Small-scale tea farmers in Nyeri want the contentious Bill meant to improve regulation of the tea sector shelved until the input of all stakeholders is taken into consideration.
Through their directors, the farmers complained that the Bill, The Tea (Amendment) Bill, 2010, is likely to cause more damage to the sector and negate on the benefits realised under the current Tea Act. The Kenya Tea Development Agency (KTDA) directors from factory companies in Zone Four said though farmers were in support of an improved Act, the proposed Bill by Konoin MP would destroy rather than improve the industry.
"The Bill is neither reformist not liberating. It is retrogressive, draconian and clearly driven by ulterior motives and bad faith. We read mischief in its introduction," said the directors in a press statement read by Mr Peter Kanyago, the chairman of Chinga Tea Factory in Othaya at Gitugi Tea Factory.

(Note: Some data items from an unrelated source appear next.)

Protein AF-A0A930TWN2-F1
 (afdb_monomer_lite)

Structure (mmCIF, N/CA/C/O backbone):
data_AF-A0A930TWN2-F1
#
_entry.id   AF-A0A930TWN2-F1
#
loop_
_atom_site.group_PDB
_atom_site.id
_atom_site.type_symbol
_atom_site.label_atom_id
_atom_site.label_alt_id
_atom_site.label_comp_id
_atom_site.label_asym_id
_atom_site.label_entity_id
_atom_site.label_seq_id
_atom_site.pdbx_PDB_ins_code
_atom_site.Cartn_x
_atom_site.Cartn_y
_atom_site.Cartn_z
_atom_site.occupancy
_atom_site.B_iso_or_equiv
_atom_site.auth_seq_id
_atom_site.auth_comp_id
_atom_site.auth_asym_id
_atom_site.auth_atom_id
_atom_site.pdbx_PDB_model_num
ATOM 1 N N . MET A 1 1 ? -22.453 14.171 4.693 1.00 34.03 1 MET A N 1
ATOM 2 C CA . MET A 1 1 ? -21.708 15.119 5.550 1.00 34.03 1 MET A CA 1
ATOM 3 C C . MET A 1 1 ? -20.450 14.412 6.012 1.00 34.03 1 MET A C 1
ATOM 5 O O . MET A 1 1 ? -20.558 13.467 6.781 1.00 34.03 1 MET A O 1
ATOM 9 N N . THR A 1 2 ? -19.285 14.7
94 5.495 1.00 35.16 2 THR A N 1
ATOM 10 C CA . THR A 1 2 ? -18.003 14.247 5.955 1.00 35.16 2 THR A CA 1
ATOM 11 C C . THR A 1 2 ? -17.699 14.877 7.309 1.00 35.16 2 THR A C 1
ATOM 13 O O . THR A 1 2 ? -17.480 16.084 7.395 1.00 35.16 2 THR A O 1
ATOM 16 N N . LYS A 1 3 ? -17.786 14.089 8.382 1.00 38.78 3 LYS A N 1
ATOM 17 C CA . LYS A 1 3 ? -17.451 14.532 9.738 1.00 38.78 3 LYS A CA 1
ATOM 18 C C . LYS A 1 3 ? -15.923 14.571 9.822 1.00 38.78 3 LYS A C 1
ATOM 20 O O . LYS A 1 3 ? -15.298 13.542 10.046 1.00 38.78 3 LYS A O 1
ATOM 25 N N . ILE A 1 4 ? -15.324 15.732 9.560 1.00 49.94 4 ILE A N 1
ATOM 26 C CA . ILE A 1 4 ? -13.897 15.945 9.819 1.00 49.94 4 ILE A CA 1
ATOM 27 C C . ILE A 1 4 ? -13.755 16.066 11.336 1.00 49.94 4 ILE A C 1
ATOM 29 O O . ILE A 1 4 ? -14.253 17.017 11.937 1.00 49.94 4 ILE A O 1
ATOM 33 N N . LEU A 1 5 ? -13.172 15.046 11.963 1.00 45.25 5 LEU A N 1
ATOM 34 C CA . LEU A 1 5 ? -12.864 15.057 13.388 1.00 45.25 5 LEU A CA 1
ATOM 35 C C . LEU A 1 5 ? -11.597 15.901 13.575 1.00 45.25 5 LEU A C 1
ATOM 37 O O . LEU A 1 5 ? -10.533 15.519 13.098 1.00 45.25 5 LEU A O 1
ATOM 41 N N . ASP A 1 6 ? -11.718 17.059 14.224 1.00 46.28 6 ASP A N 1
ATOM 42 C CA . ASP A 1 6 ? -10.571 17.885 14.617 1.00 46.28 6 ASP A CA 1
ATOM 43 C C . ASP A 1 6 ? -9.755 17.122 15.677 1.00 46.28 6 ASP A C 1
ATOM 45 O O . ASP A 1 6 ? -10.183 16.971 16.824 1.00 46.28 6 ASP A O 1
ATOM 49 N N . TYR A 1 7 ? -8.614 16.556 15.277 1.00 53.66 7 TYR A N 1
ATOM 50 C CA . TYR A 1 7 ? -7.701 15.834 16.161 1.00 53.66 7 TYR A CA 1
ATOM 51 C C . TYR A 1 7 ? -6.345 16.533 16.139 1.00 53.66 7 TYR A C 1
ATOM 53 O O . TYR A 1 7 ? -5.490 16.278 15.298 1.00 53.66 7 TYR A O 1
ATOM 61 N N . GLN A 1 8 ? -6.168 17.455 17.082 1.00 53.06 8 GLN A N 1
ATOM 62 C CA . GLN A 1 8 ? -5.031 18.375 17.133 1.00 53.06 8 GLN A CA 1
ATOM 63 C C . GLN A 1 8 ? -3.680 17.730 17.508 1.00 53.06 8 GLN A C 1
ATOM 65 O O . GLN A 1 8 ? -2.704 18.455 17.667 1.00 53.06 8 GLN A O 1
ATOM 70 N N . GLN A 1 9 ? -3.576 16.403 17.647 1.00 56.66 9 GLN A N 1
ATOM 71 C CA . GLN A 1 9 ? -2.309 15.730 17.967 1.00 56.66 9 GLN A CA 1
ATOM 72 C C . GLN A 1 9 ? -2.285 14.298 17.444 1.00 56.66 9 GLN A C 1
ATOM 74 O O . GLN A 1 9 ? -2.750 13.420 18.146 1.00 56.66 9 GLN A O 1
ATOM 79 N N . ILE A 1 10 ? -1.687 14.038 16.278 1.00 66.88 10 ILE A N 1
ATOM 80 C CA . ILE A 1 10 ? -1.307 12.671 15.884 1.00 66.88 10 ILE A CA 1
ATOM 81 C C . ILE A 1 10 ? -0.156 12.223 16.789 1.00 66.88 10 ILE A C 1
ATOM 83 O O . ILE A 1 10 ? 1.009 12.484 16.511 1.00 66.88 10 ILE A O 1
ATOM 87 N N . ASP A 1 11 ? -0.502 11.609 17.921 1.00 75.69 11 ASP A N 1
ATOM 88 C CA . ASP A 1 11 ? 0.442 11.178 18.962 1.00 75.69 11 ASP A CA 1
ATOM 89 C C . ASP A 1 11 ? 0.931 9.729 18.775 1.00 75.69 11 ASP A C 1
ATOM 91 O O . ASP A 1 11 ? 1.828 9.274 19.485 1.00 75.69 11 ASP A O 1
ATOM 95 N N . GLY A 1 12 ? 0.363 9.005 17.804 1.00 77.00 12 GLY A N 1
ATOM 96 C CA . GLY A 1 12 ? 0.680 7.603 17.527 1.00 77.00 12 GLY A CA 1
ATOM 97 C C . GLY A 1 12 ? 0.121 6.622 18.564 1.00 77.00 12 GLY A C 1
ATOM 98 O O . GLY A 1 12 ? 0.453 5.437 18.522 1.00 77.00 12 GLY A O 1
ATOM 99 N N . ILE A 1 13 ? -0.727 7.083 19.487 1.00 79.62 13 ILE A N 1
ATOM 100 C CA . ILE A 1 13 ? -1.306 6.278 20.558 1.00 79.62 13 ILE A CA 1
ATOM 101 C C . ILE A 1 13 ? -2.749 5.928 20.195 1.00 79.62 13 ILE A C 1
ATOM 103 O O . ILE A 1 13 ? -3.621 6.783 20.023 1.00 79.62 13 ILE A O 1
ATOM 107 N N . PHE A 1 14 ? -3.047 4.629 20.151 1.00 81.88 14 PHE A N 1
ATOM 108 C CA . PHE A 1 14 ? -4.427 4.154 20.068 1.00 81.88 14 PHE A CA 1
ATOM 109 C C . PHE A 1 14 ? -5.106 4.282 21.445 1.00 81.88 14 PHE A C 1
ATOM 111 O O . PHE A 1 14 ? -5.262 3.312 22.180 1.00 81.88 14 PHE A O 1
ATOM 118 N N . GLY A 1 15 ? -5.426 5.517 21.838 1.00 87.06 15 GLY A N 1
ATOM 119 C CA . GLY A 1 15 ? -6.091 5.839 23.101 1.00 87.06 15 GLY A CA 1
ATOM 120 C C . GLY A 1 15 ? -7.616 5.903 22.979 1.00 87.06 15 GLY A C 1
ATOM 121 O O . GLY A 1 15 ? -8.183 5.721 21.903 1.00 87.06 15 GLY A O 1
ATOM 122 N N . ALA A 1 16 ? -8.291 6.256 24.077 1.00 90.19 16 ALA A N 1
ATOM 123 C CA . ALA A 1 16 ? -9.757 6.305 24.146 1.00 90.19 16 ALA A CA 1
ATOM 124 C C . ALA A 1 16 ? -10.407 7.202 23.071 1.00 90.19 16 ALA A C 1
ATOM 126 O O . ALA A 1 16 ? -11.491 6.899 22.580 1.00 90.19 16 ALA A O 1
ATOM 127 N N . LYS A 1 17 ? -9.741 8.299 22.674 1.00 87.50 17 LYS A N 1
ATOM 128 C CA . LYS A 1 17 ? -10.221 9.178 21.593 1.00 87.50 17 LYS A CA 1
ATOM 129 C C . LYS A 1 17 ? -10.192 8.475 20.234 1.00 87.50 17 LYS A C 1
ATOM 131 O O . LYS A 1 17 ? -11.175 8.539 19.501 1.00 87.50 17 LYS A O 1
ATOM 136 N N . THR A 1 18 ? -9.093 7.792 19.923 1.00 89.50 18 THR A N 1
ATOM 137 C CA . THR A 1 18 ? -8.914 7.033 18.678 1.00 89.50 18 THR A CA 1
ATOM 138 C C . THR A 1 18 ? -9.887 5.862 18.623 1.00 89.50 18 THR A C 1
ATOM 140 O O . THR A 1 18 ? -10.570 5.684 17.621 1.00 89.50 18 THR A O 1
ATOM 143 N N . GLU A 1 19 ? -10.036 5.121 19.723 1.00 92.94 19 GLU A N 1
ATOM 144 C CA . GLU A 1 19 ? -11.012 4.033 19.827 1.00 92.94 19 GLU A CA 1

The directors took issue with the proposal on appointment of board members to the sector's regulator, the Tea Board of Kenya.
Board members
They termed the proposed law as a weak-kneed attempt to hand over the control of the tea industry to the Agriculture minister, who will be required to pick five of the board's eleven members. They argued that tea farmers are under the proposed law given a raw deal in the board's membership as they will only have an allocation of three members considering that the others are Permanent Secretaries in ministries of Agriculture, Finance and Trade.
"We fear that such sweeping powers could be used to the detriment of the industry," said Kanyago, who is also a KTDA board member.